Procedures for risk-stratification of lung cancer using buccal nanocytology

Abstract

Lung cancer is the leading cause of cancer deaths in the U.S. with survival dramatically depending on stage at diagnosis. We had earlier reported that nanocytology of buccal cells can accurately risk-stratify smokers for the presence of early and late-stage lung cancer. To translate the technique into clinical practice, standardization of operating procedures is necessary to consistently yield precise and repeatable results. Here, we develop and validate simple, robust, and easily implementable procedures for specimen collection, processing, etc. in addition to a commercially-viable instrument prototype. Results of this work enable translation of the technology from academic lab to physicians' office.

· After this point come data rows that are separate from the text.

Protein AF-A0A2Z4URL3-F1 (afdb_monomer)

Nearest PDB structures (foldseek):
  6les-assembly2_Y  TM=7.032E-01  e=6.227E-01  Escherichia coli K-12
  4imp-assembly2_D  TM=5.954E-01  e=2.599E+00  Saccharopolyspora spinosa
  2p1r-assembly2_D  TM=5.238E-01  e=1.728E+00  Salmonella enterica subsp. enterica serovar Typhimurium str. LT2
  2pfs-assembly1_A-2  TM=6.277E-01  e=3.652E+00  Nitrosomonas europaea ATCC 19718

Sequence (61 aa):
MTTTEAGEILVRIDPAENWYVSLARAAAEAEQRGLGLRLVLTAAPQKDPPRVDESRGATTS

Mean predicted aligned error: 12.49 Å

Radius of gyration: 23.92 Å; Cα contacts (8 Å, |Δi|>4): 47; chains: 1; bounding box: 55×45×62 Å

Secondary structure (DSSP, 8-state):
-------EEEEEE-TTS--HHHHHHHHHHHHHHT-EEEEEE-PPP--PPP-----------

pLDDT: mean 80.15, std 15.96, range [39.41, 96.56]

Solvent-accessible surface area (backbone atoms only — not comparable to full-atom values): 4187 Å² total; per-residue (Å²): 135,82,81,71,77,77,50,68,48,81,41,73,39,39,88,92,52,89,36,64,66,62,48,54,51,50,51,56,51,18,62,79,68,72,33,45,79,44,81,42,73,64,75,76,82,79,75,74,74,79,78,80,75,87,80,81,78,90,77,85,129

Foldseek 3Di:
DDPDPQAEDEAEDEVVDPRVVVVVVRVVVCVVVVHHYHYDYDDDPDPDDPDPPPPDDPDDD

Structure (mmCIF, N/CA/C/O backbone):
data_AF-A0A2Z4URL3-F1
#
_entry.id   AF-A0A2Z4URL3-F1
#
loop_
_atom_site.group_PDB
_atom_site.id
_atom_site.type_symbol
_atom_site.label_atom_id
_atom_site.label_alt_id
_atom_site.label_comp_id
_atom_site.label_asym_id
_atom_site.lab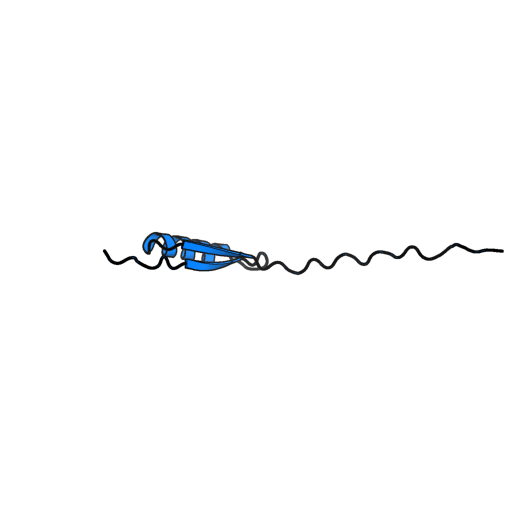el_entity_id
_atom_site.label_seq_id
_atom_site.pdbx_PDB_ins_code
_atom_site.Cartn_x
_atom_site.Cartn_y
_atom_site.Cartn_z
_atom_site.occupancy
_atom_site.B_iso_or_equiv
_atom_site.auth_seq_id
_atom_site.auth_comp_id
_atom_site.auth_asym_id
_atom_site.auth_atom_id
_atom_site.pdbx_PDB_model_num
ATOM 1 N N . MET A 1 1 ? -21.436 -6.717 20.789 1.00 39.41 1 MET A N 1
ATOM 2 C CA . MET A 1 1 ? -20.095 -7.008 20.246 1.00 39.41 1 MET A CA 1
ATOM 3 C C . MET A 1 1 ? -20.233 -7.117 18.741 1.00 39.41 1 MET A C 1
ATOM 5 O O . MET A 1 1 ? -20.667 -8.147 18.251 1.00 39.41 1 MET A O 1
ATOM 9 N N . THR A 1 2 ? -20.011 -6.020 18.026 1.00 44.12 2 THR A N 1
ATOM 10 C CA . THR A 1 2 ? -19.971 -5.996 16.561 1.00 44.12 2 THR A CA 1
ATOM 11 C C . THR A 1 2 ? -18.566 -6.397 16.144 1.00 44.12 2 THR A C 1
ATOM 13 O O . THR A 1 2 ? -17.617 -5.659 16.391 1.00 44.12 2 THR A O 1
ATOM 16 N N . THR A 1 3 ? -18.421 -7.595 15.586 1.00 51.16 3 THR A N 1
ATOM 17 C CA . THR A 1 3 ? -17.186 -8.024 14.932 1.00 51.16 3 THR A CA 1
ATOM 18 C C . THR A 1 3 ? -17.014 -7.144 13.702 1.00 51.16 3 THR A C 1
ATOM 20 O O . THR A 1 3 ? -17.727 -7.308 12.716 1.00 51.16 3 THR A O 1
ATOM 23 N N . THR A 1 4 ? -16.146 -6.139 13.786 1.00 55.44 4 THR A N 1
ATOM 24 C CA . THR A 1 4 ? -15.705 -5.398 12.607 1.00 55.44 4 THR A CA 1
ATOM 25 C C . THR A 1 4 ? -14.924 -6.391 11.758 1.00 55.44 4 THR A C 1
ATOM 27 O O . THR A 1 4 ? -13.846 -6.820 12.165 1.00 55.44 4 THR A O 1
ATOM 30 N N . GLU A 1 5 ? -15.489 -6.812 10.627 1.00 57.97 5 GLU A N 1
ATOM 31 C CA . GLU A 1 5 ? -14.750 -7.513 9.576 1.00 57.97 5 GLU A CA 1
ATOM 32 C C . GLU A 1 5 ? -13.469 -6.705 9.329 1.00 57.97 5 GLU A C 1
ATOM 34 O O . GLU A 1 5 ? -13.541 -5.531 8.956 1.00 57.97 5 GLU A O 1
ATOM 39 N N . ALA A 1 6 ? -12.309 -7.274 9.660 1.00 68.00 6 ALA A N 1
ATOM 40 C CA . ALA A 1 6 ? -11.034 -6.573 9.602 1.00 68.00 6 ALA A CA 1
ATOM 41 C C . ALA A 1 6 ? -10.691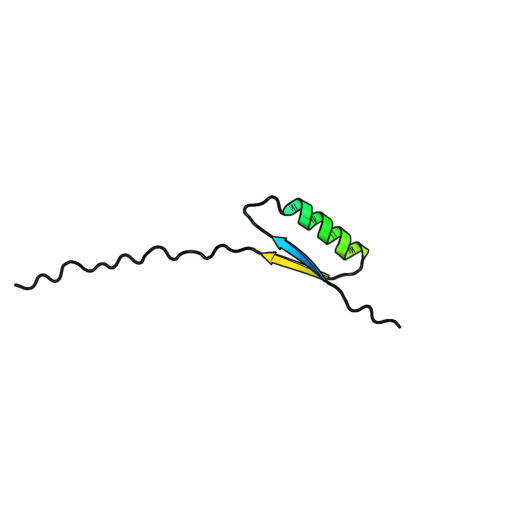 -6.290 8.134 1.00 68.00 6 ALA A C 1
ATOM 43 O O . ALA A 1 6 ? -10.093 -7.115 7.448 1.00 68.00 6 ALA A O 1
ATOM 44 N N . GLY A 1 7 ? -11.147 -5.145 7.626 1.00 84.88 7 GLY A N 1
ATOM 45 C CA . GLY A 1 7 ? -10.835 -4.688 6.279 1.00 84.88 7 GLY A CA 1
ATOM 46 C C . GLY A 1 7 ? -9.333 -4.454 6.114 1.00 84.88 7 GLY A C 1
ATOM 47 O O . GLY A 1 7 ? -8.620 -4.168 7.078 1.00 84.88 7 GLY A O 1
ATOM 48 N N . GLU A 1 8 ? -8.851 -4.561 4.880 1.00 91.06 8 GLU A N 1
ATOM 49 C CA . GLU A 1 8 ? -7.451 -4.316 4.531 1.00 91.06 8 GLU A CA 1
ATOM 50 C C . GLU A 1 8 ? -7.339 -3.139 3.556 1.00 91.06 8 GLU A C 1
ATOM 52 O O . GLU A 1 8 ? -8.168 -2.975 2.658 1.00 91.06 8 GLU A O 1
ATOM 57 N N . ILE A 1 9 ? -6.281 -2.342 3.697 1.00 92.06 9 ILE A N 1
ATOM 58 C CA . ILE A 1 9 ? -5.871 -1.345 2.706 1.00 92.06 9 ILE A CA 1
ATOM 59 C C . ILE A 1 9 ? -4.806 -1.971 1.803 1.00 92.06 9 ILE A C 1
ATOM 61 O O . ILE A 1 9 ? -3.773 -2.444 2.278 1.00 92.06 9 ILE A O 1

Keywords: (110.0180) Microscopy; (110.2960) Image analysis; (120.0120) Instrumentation, measurement, and metrology; (170.1610) Clinical applications.

Fig. 1

(a) Schematic of the Partial Wave Spectroscopic (PWS)Microscopy instrument. White light is incident from a Xenon (Xe) lamp using Kohler illumination microscope light path (PWS Optics)| through the objective (OBJ) onto the sample. Spectrally-resolved microscope image is registered on a charge coupled device (CCD)| camera using a spectral filter (SF, either a slit spectrometer or a liquid-crystal tunable filter). TL denotes atube lens. (b) Measurement work flow of the buccal partial wave spectroscopic (PWS) nanocytology.

Fig. 2

Work flow of the buccal partial wave spectroscopic (PWS) nanocytology process that will enable clinical translation of the technology.

Fig. 3

Examples of buccal squamous epithelial cells found on prepared specimen slides. (a) Representative transmission image of two overlapping cells and (d) the corresponding spatially resolved map Σ(x, y) calculated by PWS. (b) Example of a folded isolated cell and (e) the corresponding map of Σ. (c) Isolated, non-folded cell classified as “suitable” for our study and (f) the corresponding Σ(x, y).

Fig. 4

The smearing deposition is affected by an individual’s technique and a majority of the results are not reproducible as observed from intra-coordinator and inter-coordinator comparisons. (a) Clinical coordinator A’s smearing technique – the brush was smeared back-and-forth in repetitive motions producing a very poor deposition of cells, (b) Clinical coordinator B’s smearing technique – extreme pressure may have been applied on the brush head producing only a few suitable cells, (c) Clinical coordinator C’s technique was most suited in producing many suitable cells for PWS analysis

Fig. 5

Representational transmission microscope images of slides prepared following the deposition techniques that were compared for PWS System Lung test SOP optimization. (a) Aerosol deposition at 10x (left) and 40x microscope magnifications (right), (b) Smear deposition at 10x and 40x.

Fig. 6

Structured workflow representation of the final, optimized SOP for the PWS System Lung Test. Standardized parameters were developed and validated on clinical subjects for each stage in the process.

Fig. 7

3-D model of the commercial-ready HT-PWS prototype that will be implemented in the centralized lab.

Fig. 8

Results of the validation clinical study (n = 37). Bar plots display the observed statistically significant difference between mean Σ of (a) red cells and (b) blue cells obtained from the smoker control population (n = 11 subjects) and the lung cancer population (n = 26) . (c) ROC curve of the diagnostic performance of Σ based on the two parameter model (AUC = 0.85, Se = 81%, Sp = 91%).